Running this results in:

$ cc -o foobar tac.c
./foobar

00: 4096
01: 262144
10: 65536
11: 16384

----current code---
tac: 0
timertc: 4096
tac: 1
timertc: 16384
tac: 2
timertc: 65536
tac: 3
timertc: 262144

TL;DR

The current code has swapped the mappings for tac 01 and 11 (see results above).

[ranma]

const long timertc = (256 - tma) * (16 << (((tac) & 3) << 1));

Thats not actually the code in gbs.c, which version of the code were you looking at?

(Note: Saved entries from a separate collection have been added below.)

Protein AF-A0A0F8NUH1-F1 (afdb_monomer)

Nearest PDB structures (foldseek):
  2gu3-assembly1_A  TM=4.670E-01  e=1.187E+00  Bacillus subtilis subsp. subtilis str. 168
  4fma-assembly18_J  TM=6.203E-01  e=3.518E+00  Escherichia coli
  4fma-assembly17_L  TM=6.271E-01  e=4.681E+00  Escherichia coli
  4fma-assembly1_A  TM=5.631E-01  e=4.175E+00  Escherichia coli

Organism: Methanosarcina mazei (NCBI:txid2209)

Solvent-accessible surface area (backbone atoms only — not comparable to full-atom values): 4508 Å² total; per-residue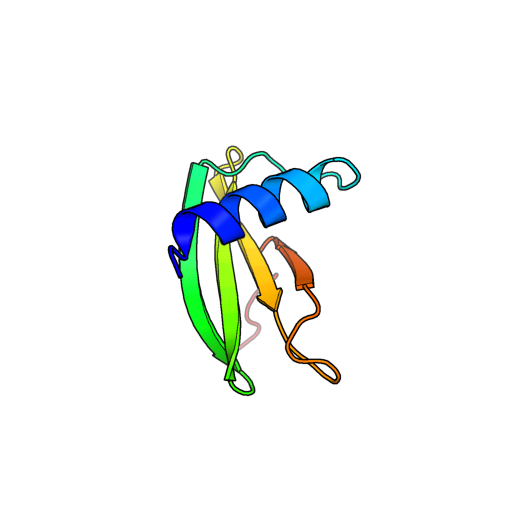 (Å²): 134,65,67,70,60,59,52,52,52,53,52,58,66,66,43,78,84,44,97,64,71,59,68,79,47,76,50,74,47,75,48,75,98,72,20,45,30,35,44,31,34,27,76,83,75,44,50,31,40,35,37,30,30,73,101,48,71,78,43,76,46,76,79,43,66,69,69,73,82,68,88,82,124

Secondary structure (DSSP, 8-state):
--HHHHHHHHHHHHTSSS-PPPEEEEEEEE-GGG-EEEEEEETTS-EEEEEE-SSSTT-EEEEEE---S----

pLDDT: mean 73.35, std 15.4, range [43.94, 90.0]

Mean predicted aligned error: 8.89 Å

Foldseek 3Di:
DPVVVVVVVVVVVVVPPDPAADFDDKDWDQDPPRWIWMWTQGPVRFIWIKIQDDPDNGDIDTPGTPDDDDPPD

Radius of gyration: 12.65 Å; Cα contacts (8 Å, |Δi|>4): 100; chains: 1; bounding box: 32×23×31 Å

Structure (mmCIF, N/CA/C/O backbone):
data_AF-A0A0F8NUH1-F1
#
_entry.id   AF-A0A0F8NUH1-F1
#
loop_
_atom_site.group_PDB
_atom_site.id
_atom_site.type_symbol
_atom_site.label_atom_id
_atom_site.label_alt_id
_atom_site.label_comp_id
_atom_site.label_asym_id
_atom_site.label_entity_id
_atom_site.label_seq_id
_atom_site.pdbx_PDB_ins_code
_atom_site.Cartn_x
_atom_site.Cartn_y
_atom_site.Cartn_z
_atom_site.occupancy
_atom_site.B_iso_or_equiv
_atom_site.auth_seq_id
_atom_site.auth_comp_id
_atom_site.auth_asym_id
_atom_site.auth_atom_id
_atom_site.pdbx_PDB_model_num
ATOM 1 N N . MET A 1 1 ? 14.403 -9.029 6.062 1.00 43.94 1 MET A N 1
ATOM 2 C CA . MET A 1 1 ? 13.409 -7.948 5.918 1.00 43.94 1 MET A CA 1
ATOM 3 C C . MET A 1 1 ? 12.070 -8.501 6.366 1.00 43.94 1 MET A C 1
ATOM 5 O O . MET A 1 1 ? 11.564 -9.428 5.744 1.00 43.94 1 MET A O 1
ATOM 9 N N . LYS A 1 2 ? 11.572 -8.057 7.521 1.00 47.59 2 LYS A N 1
ATOM 10 C CA . LYS A 1 2 ? 10.309 -8.540 8.086 1.00 47.59 2 LYS A CA 1
ATOM 11 C C . LYS A 1 2 ? 9.238 -7.557 7.618 1.00 47.59 2 LYS A C 1
ATOM 13 O O . LYS A 1 2 ? 8.923 -6.616 8.331 1.00 47.59 2 LYS A O 1
ATOM 18 N N . ILE A 1 3 ? 8.753 -7.765 6.389 1.00 47.22 3 ILE A N 1
ATOM 19 C CA . ILE A 1 3 ? 7.817 -6.891 5.648 1.00 47.22 3 ILE A CA 1
ATOM 20 C C . ILE A 1 3 ? 6.686 -6.325 6.526 1.00 47.22 3 ILE A C 1
ATOM 22 O O . ILE A 1 3 ? 6.280 -5.188 6.335 1.00 47.22 3 ILE A O 1
ATOM 26 N N . SER A 1 4 ? 6.222 -7.069 7.534 1.00 50.59 4 SER A N 1
ATOM 27 C CA . SER A 1 4 ? 5.174 -6.621 8.453 1.00 50.59 4 SER A CA 1
ATOM 28 C C . SER A 1 4 ? 5.568 -5.449 9.365 1.00 50.59 4 SER A C 1
ATOM 30 O O . SER A 1 4 ? 4.727 -4.608 9.645 1.00 50.59 4 SER A O 1
ATOM 32 N N . GLN A 1 5 ? 6.811 -5.377 9.856 1.00 48.53 5 GLN A N 1
ATOM 33 C CA . GLN A 1 5 ? 7.222 -4.333 10.812 1.00 48.53 5 GLN A CA 1
ATOM 34 C C . GLN A 1 5 ? 7.526 -3.004 10.117 1.00 48.53 5 GLN A C 1
ATOM 36 O O . GLN A 1 5 ? 7.172 -1.951 10.641 1.00 48.53 5 GLN A O 1
ATOM 41 N N . ASP A 1 6 ? 8.120 -3.063 8.925 1.00 54.66 6 ASP A N 1
ATOM 42 C CA . ASP A 1 6 ? 8.428 -1.866 8.142 1.00 54.66 6 ASP A CA 1
ATOM 43 C C . ASP A 1 6 ? 7.131 -1.225 7.618 1.00 54.66 6 ASP A C 1
ATOM 45 O O . ASP A 1 6 ? 6.944 -0.018 7.741 1.00 54.66 6 ASP A O 1
ATOM 49 N N . VAL A 1 7 ? 6.177 -2.034 7.134 1.00 57.31 7 VAL A N 1
ATOM 50 C CA . VAL A 1 7 ? 4.870 -1.552 6.655 1.00 57.31 7 VAL A CA 1
ATOM 51 C C . VAL A 1 7 ? 4.046 -0.916 7.779 1.00 57.31 7 VAL A C 1
ATOM 53 O O . VAL A 1 7 ? 3.465 0.147 7.569 1.00 57.31 7 VAL A O 1
ATOM 56 N N . GLU A 1 8 ? 4.020 -1.501 8.981 1.00 56.88 8 GLU A N 1
ATOM 57 C CA . GLU A 1 8 ? 3.296 -0.903 10.113 1.00 56.88 8 GLU A CA 1
ATOM 58 C C . GLU A 1 8 ? 3.918 0.414 10.597 1.00 56.88 8 GLU A C 1
ATOM 60 O O . GLU A 1 8 ? 3.181 1.354 10.900 1.00 56.88 8 GLU A O 1
ATOM 65 N N . ALA A 1 9 ? 5.251 0.531 10.600 1.00 55.12 9 ALA A N 1
ATOM 66 C CA . ALA A 1 9 ? 5.933 1.786 10.923 1.00 55.12 9 ALA A CA 1
ATOM 67 C C . ALA A 1 9 ? 5.632 2.887 9.886 1.00 55.12 9 ALA A C 1
ATOM 69 O O . ALA A 1 9 ? 5.326 4.020 10.256 1.00 55.12 9 ALA A O 1
ATOM 70 N N . ILE A 1 10 ? 5.623 2.539 8.595 1.00 60.16 10 ILE A N 1
ATOM 71 C CA . ILE A 1 10 ? 5.315 3.463 7.489 1.00 60.16 10 ILE A CA 1
ATOM 72 C C . ILE A 1 10 ? 3.856 3.933 7.542 1.00 60.16 10 ILE A C 1
ATOM 74 O O . ILE A 1 10 ? 3.580 5.119 7.335 1.00 60.16 10 ILE A O 1
ATOM 78 N N . ILE A 1 11 ? 2.928 3.026 7.858 1.00 58.25 11 ILE A N 1
ATOM 79 C CA . ILE A 1 11 ? 1.515 3.339 8.096 1.00 58.25 11 ILE A CA 1
ATOM 80 C C . ILE A 1 11 ? 1.381 4.293 9.293 1.00 58.25 11 ILE A C 1
ATOM 82 O O . ILE A 1 11 ? 0.686 5.301 9.198 1.00 58.25 11 ILE A O 1
ATOM 86 N N . HIS A 1 12 ? 2.072 4.033 10.403 1.00 57.75 12 HIS A N 1
ATOM 87 C CA . HIS A 1 12 ? 2.008 4.885 11.593 1.00 57.75 12 HIS A CA 1
ATOM 88 C C . HIS A 1 12 ? 2.574 6.298 11.365 1.00 57.75 12 HIS A C 1
ATOM 90 O O . HIS A 1 12 ? 1.958 7.275 11.797 1.00 57.75 12 HIS A O 1
ATOM 96 N N . GLU A 1 13 ? 3.710 6.434 10.675 1.00 56.56 13 GLU A N 1
ATOM 97 C CA . GLU A 1 13 ? 4.359 7.735 10.451 1.00 56.56 13 GLU A CA 1
ATOM 98 C C . GLU A 1 13 ? 3.595 8.619 9.446 1.00 56.56 13 GLU A C 1
ATOM 100 O O . GLU A 1 13 ? 3.445 9.823 9.674 1.00 56.56 13 GLU A O 1
ATOM 105 N N . ASN A 1 14 ? 3.032 8.038 8.378 1.00 52.28 14 ASN A N 1
ATOM 106 C CA . ASN A 1 14 ? 2.368 8.795 7.304 1.00 52.28 14 ASN A CA 1
ATOM 107 C C . ASN A 1 14 ? 0.871 9.086 7.557 1.00 52.28 14 ASN A C 1
ATOM 109 O O . ASN A 1 14 ? 0.240 9.825 6.795 1.00 52.28 14 ASN A O 1
ATOM 113 N N . ILE A 1 15 ? 0.287 8.547 8.633 1.00 53.94 15 ILE A N 1
ATOM 114 C CA . ILE A 1 15 ? -1.128 8.765 9.004 1.00 53.94 15 ILE A CA 1
ATOM 115 C C . ILE A 1 15 ? -1.298 9.837 10.085 1.00 53.94 15 ILE A C 1
ATOM 117 O O . ILE A 1 15 ? -2.411 10.296 10.324 1.00 53.94 15 ILE A O 1
ATOM 121 N N . SER A 1 16 ? -0.220 10.339 10.697 1.00 48.72 16 SER A N 1
ATOM 122 C CA . SER A 1 16 ? -0.372 11.380 11.728 1.00 48.72 16 SER A CA 1
ATOM 123 C C . SER A 1 16 ? -0.822 12.751 11.181 1.00 48.72 16 SER A C 1
ATOM 125 O O . SER A 1 16 ? -1.295 13.583 11.953 1.00 48.72 16 SER A O 1
ATOM 127 N N . SER A 1 17 ? -0.748 12.980 9.859 1.00 48.03 17 SER A N 1
ATOM 128 C CA . SER A 1 17 ? -1.165 14.237 9.208 1.00 48.03 17 SER A CA 1
ATOM 129 C C . SER A 1 17 ? -2.323 14.103 8.207 1.00 48.03 17 SER A C 1
ATOM 131 O O . SER A 1 17 ? -2.868 15.118 7.766 1.00 48.03 17 SER A O 1
ATOM 133 N N . SER A 1 18 ? -2.729 12.882 7.841 1.00 51.94 18 SER A N 1
ATOM 134 C CA . SER A 1 18 ? -3.764 12.643 6.830 1.00 51.94 18 SER A CA 1
ATOM 135 C C . SER A 1 18 ? -5.088 12.234 7.482 1.00 51.94 18 SER A C 1
ATOM 137 O O . SER A 1 18 ? -5.121 11.539 8.490 1.00 51.94 18 SER A O 1
ATOM 139 N N . LYS A 1 19 ? -6.224 12.643 6.905 1.00 60.47 19 LYS A N 1
ATOM 140 C CA . LYS A 1 19 ? -7.583 12.245 7.341 1.00 60.47 19 LYS A CA 1
ATOM 141 C C . LYS A 1 19 ? -7.882 10.742 7.123 1.00 60.47 19 LYS A C 1
ATOM 143 O O . LYS A 1 19 ? -9.043 10.369 6.961 1.00 60.47 19 LYS A O 1
ATOM 148 N N . ALA A 1 20 ? -6.860 9.895 7.016 1.00 65.62 20 ALA A N 1
ATOM 149 C CA . ALA A 1 20 ? -7.004 8.472 6.752 1.00 65.62 20 ALA A CA 1
ATOM 150 C C . ALA A 1 20 ? -7.555 7.738 7.992 1.00 65.62 20 ALA A C 1
ATOM 152 O O . ALA A 1 20 ? -7.252 8.126 9.124 1.00 65.62 20 ALA A O 1
ATOM 153 N N . PRO A 1 21 ? -8.384 6.694 7.809 1.00 74.00 21 PRO A N 1
ATOM 154 C CA . PRO A 1 21 ? -8.835 5.873 8.923 1.00 74.00 21 PRO A CA 1
ATOM 155 C C . PRO A 1 21 ? -7.672 5.058 9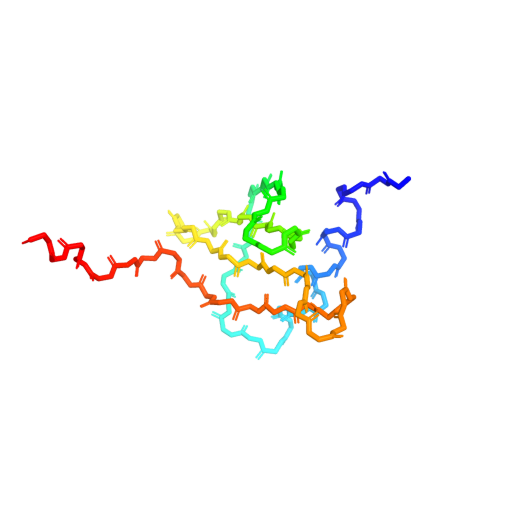.500 1.00 74.00 21 PRO A C 1
ATOM 157 O O . PRO A 1 21 ? -6.618 4.900 8.885 1.00 74.00 21 PRO A O 1
ATOM 160 N N . LYS A 1 22 ? -7.895 4.478 10.681 1.00 82.44 22 LYS A N 1
ATOM 161 C CA . LYS A 1 22 ? -7.028 3.404 11.174 1.00 82.44 22 LYS A CA 1
ATOM 162 C C . LYS A 1 22 ? -7.171 2.185 10.264 1.00 82.44 22 LYS A C 1
ATOM 164 O O . LYS A 1 22 ? -8.245 1.961 9.712 1.00 82.44 22 LYS A O 1
ATOM 169 N N . PHE A 1 23 ? -6.124 1.376 10.168 1.00 82.94 23 PHE A N 1
ATOM 170 C CA . PHE A 1 23 ? -6.132 0.133 9.398 1.00 82.94 23 PHE A CA 1
ATOM 171 C C . PHE A 1 23 ? -6.082 -1.081 10.321 1.00 82.94 23 PHE A C 1
ATOM 173 O O . PHE A 1 23 ? -5.465 -1.023 11.383 1.00 82.94 23 PHE A O 1
ATOM 180 N N . ASN A 1 24 ? -6.763 -2.163 9.942 1.00 82.56 24 ASN A N 1
ATOM 181 C CA . ASN A 1 24 ? -6.822 -3.396 10.737 1.00 82.56 24 ASN A CA 1
ATOM 182 C C . ASN A 1 24 ? -6.363 -4.654 9.984 1.00 82.56 24 ASN A C 1
ATOM 184 O O . ASN A 1 24 ? -6.143 -5.681 10.618 1.00 82.56 24 ASN A O 1
ATOM 188 N N . HIS A 1 25 ? -6.203 -4.580 8.662 1.00 83.75 25 HIS A N 1
ATOM 189 C CA . HIS A 1 25 ? -5.628 -5.642 7.841 1.00 83.75 25 HIS A CA 1
ATOM 190 C C . HIS A 1 25 ? -4.775 -5.033 6.740 1.00 83.75 25 HIS A C 1
ATOM 192 O O . HIS A 1 25 ? -5.092 -3.952 6.239 1.00 83.75 25 HIS A O 1
ATOM 198 N N . THR A 1 26 ? -3.749 -5.773 6.329 1.00 86.44 26 THR A N 1
ATOM 199 C CA . THR A 1 26 ? -2.803 -5.336 5.307 1.00 86.44 26 THR A CA 1
ATOM 200 C C . THR A 1 26 ? -2.402 -6.512 4.427 1.00 86.44 26 THR A C 1
ATOM 202 O O . THR A 1 26 ? -2.148 -7.610 4.923 1.00 86.44 26 THR A O 1
ATOM 205 N N . ALA A 1 27 ? -2.314 -6.274 3.124 1.00 87.06 27 ALA A N 1
ATOM 206 C CA . ALA A 1 27 ? -1.755 -7.195 2.144 1.00 87.06 27 ALA A CA 1
ATOM 207 C C . ALA A 1 27 ? -0.775 -6.437 1.245 1.00 87.06 27 ALA A C 1
ATOM 209 O O . ALA A 1 27 ? -0.984 -5.259 0.965 1.00 87.06 27 ALA A O 1
ATOM 210 N N . ALA A 1 28 ? 0.283 -7.108 0.794 1.00 87.25 28 ALA A N 1
ATOM 211 C CA . ALA A 1 28 ? 1.284 -6.510 -0.078 1.00 87.25 28 ALA A CA 1
ATOM 212 C C . ALA A 1 28 ? 1.578 -7.406 -1.281 1.00 87.25 28 ALA A C 1
ATOM 214 O O . ALA A 1 28 ? 1.640 -8.631 -1.156 1.00 87.25 28 ALA A O 1
ATOM 215 N N . SER A 1 29 ? 1.784 -6.784 -2.435 1.00 89.19 29 SER A N 1
ATOM 216 C CA . SER A 1 29 ? 2.169 -7.448 -3.678 1.00 89.19 29 SER A CA 1
ATOM 217 C C . SER A 1 29 ? 3.008 -6.509 -4.533 1.00 89.19 29 SER A C 1
ATOM 219 O O . SER A 1 29 ? 2.962 -5.295 -4.364 1.00 89.19 29 SER A O 1
ATOM 221 N N . ILE A 1 30 ? 3.747 -7.064 -5.487 1.00 89.69 30 ILE A N 1
ATOM 222 C CA . ILE A 1 30 ? 4.342 -6.261 -6.556 1.00 89.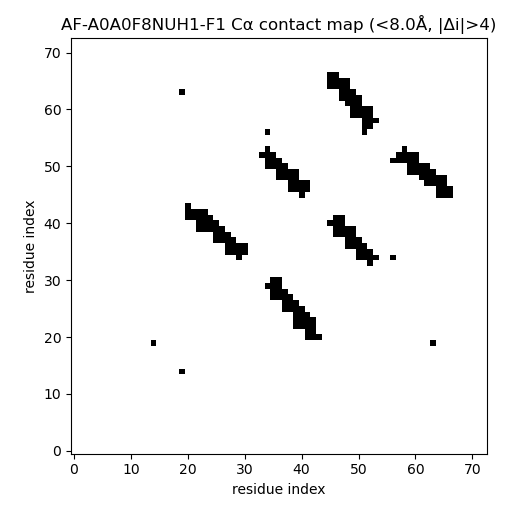69 30 ILE A CA 1
ATOM 223 C C . ILE A 1 30 ? 3.248 -5.943 -7.576 1.00 89.69 30 ILE A C 1
ATOM 225 O O . ILE A 1 30 ? 2.520 -6.847 -7.991 1.00 89.69 30 ILE A O 1
ATOM 229 N N . GLY A 1 31 ? 3.101 -4.667 -7.921 1.00 86.75 31 GLY A N 1
ATOM 230 C CA . GLY A 1 31 ? 2.083 -4.183 -8.848 1.00 86.75 31 GLY A CA 1
ATOM 231 C C . GLY A 1 31 ? 2.674 -3.623 -10.139 1.00 86.75 31 GLY A C 1
ATOM 232 O O . GLY A 1 31 ? 3.644 -4.156 -10.675 1.00 86.75 31 GLY A O 1
ATOM 233 N N . ALA A 1 32 ? 2.053 -2.560 -10.655 1.00 85.75 32 ALA A N 1
ATOM 234 C CA . ALA A 1 32 ? 2.530 -1.862 -11.849 1.00 85.75 32 ALA A CA 1
ATOM 235 C C . ALA A 1 32 ? 3.978 -1.374 -11.668 1.00 85.75 32 ALA A C 1
ATOM 237 O O . ALA A 1 32 ? 4.375 -1.031 -10.558 1.00 85.75 32 ALA A O 1
ATOM 238 N N . ASP A 1 33 ? 4.753 -1.378 -12.754 1.00 88.81 33 ASP A N 1
ATOM 239 C CA . ASP A 1 33 ? 6.145 -0.899 -12.799 1.00 88.81 33 ASP A CA 1
ATOM 240 C C . ASP A 1 33 ? 7.109 -1.547 -11.781 1.00 88.81 33 ASP A C 1
ATOM 242 O O . ASP A 1 33 ? 8.165 -1.003 -11.465 1.00 88.81 33 ASP A O 1
ATOM 246 N N . GLU A 1 34 ? 6.773 -2.755 -11.311 1.00 88.56 34 GLU A N 1
ATOM 247 C CA . GLU A 1 34 ? 7.475 -3.477 -10.237 1.00 88.56 34 GLU A CA 1
ATOM 248 C C . GLU A 1 34 ? 7.445 -2.769 -8.872 1.00 88.56 34 GLU A C 1
ATOM 250 O O . GLU A 1 34 ? 8.230 -3.099 -7.977 1.00 88.56 34 GLU A O 1
ATOM 255 N N . ASP A 1 35 ? 6.530 -1.821 -8.689 1.00 88.25 35 ASP A N 1
ATOM 256 C CA . ASP A 1 35 ? 6.400 -1.083 -7.443 1.00 88.25 35 ASP A CA 1
ATOM 257 C C . ASP A 1 35 ? 5.709 -1.938 -6.371 1.00 88.25 35 ASP A C 1
ATOM 259 O O . ASP A 1 35 ? 4.771 -2.703 -6.638 1.00 88.25 35 ASP A O 1
ATOM 263 N N . LEU A 1 36 ? 6.177 -1.812 -5.126 1.00 88.12 36 LEU A N 1
ATOM 264 C CA . LEU A 1 36 ? 5.545 -2.473 -3.988 1.00 88.12 36 LEU A CA 1
ATOM 265 C C . LEU A 1 36 ? 4.208 -1.787 -3.722 1.00 88.12 36 LEU A C 1
ATOM 267 O O . LEU A 1 36 ? 4.174 -0.606 -3.391 1.00 88.12 36 LEU A O 1
ATOM 271 N N . GLN A 1 37 ? 3.114 -2.529 -3.818 1.00 90.00 37 GLN A N 1
ATOM 272 C CA . GLN A 1 37 ? 1.775 -2.056 -3.495 1.00 90.00 37 GLN A CA 1
ATOM 273 C C . GLN A 1 37 ? 1.305 -2.679 -2.189 1.00 90.00 37 GLN A C 1
ATOM 275 O O . GLN A 1 37 ? 1.517 -3.866 -1.932 1.00 90.00 37 GLN A O 1
ATOM 280 N N . VAL A 1 38 ? 0.650 -1.868 -1.369 1.00 89.31 38 VAL A N 1
ATOM 281 C CA . VAL A 1 38 ? 0.100 -2.260 -0.080 1.00 89.31 38 VAL A CA 1
ATOM 282 C C . VAL A 1 38 ? -1.365 -1.855 -0.046 1.00 89.31 38 VAL A C 1
ATOM 284 O O . VAL A 1 38 ? -1.702 -0.674 -0.142 1.00 89.31 38 VAL A O 1
ATOM 287 N N . VAL A 1 39 ? -2.235 -2.850 0.101 1.00 89.38 39 VAL A N 1
ATOM 288 C CA . VAL A 1 39 ? -3.664 -2.643 0.318 1.00 89.38 39 VAL A CA 1
ATOM 289 C C . VAL A 1 39 ? -3.955 -2.791 1.802 1.00 89.38 39 VAL A C 1
ATOM 291 O O . VAL A 1 39 ? -3.671 -3.834 2.395 1.00 89.38 39 VAL A O 1
ATOM 294 N N . CYS A 1 40 ? -4.559 -1.761 2.385 1.00 87.56 40 CYS A N 1
ATOM 295 C CA . CYS A 1 40 ? -5.007 -1.755 3.771 1.00 87.56 40 CYS A CA 1
ATOM 296 C C . CYS A 1 40 ? -6.536 -1.759 3.841 1.00 87.56 40 CYS A C 1
ATOM 298 O O . CYS A 1 40 ? -7.197 -1.075 3.056 1.00 87.56 40 CYS A O 1
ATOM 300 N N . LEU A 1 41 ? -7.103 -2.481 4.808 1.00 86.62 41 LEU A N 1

The actual code in gbs.c is:

long timertc = (256-gbs->tma) * (16 << (((gbs->tac+3) & 3) << 1));

which also matches gbhw.c:

gbhw->timertc = 16 << (((val+3) & 3) << 1);

The first thing it does is rotate the value by three, so the table (for modified val) becomes regular:

00: 262144 01: 65536 10: 16384 11: 4096

The actual timer base Hz is the GBHW_CLOCK / timertc, so the formula (ignoring TMA for now) then becomes:

const long timerbase = (4194304 / (16 << (((tac + 3) & 3) << 1)));
printf("timerbase: %ld\n", timerbase);

Adjusting your code for that I get:

$ gcc -o /tmp/tac /tmp/tac.c
$ /tmp/tac
00: 4096
01: 262144
10: 65536
11: 16384
----current code---
tac: 0
timerbase: 4096
tac: 1
timerbase: 262144
tac: 2
timerbase: 65536
tac: 3
timerbase: 16384

Which matches (so the code in ghbw.c is correct) and is the rate at which TIMA increases. Now TMA is reload value for TIMA when it overflows, so effectively the divider: TMA 0 -> 256 base clocks per interrupt, TIMA restarts at 0 TMA 1 -> 255 base clocks per interrupt, TIMA restarts at 1 TMA 255 -> 1 base clock per interrupt, TIMA restarts at 255

So the correct full formula should be: const double timerirqhz = (4194304.0 / (16 << (((tac + 3) & 3) << 1))) / (256 - tma)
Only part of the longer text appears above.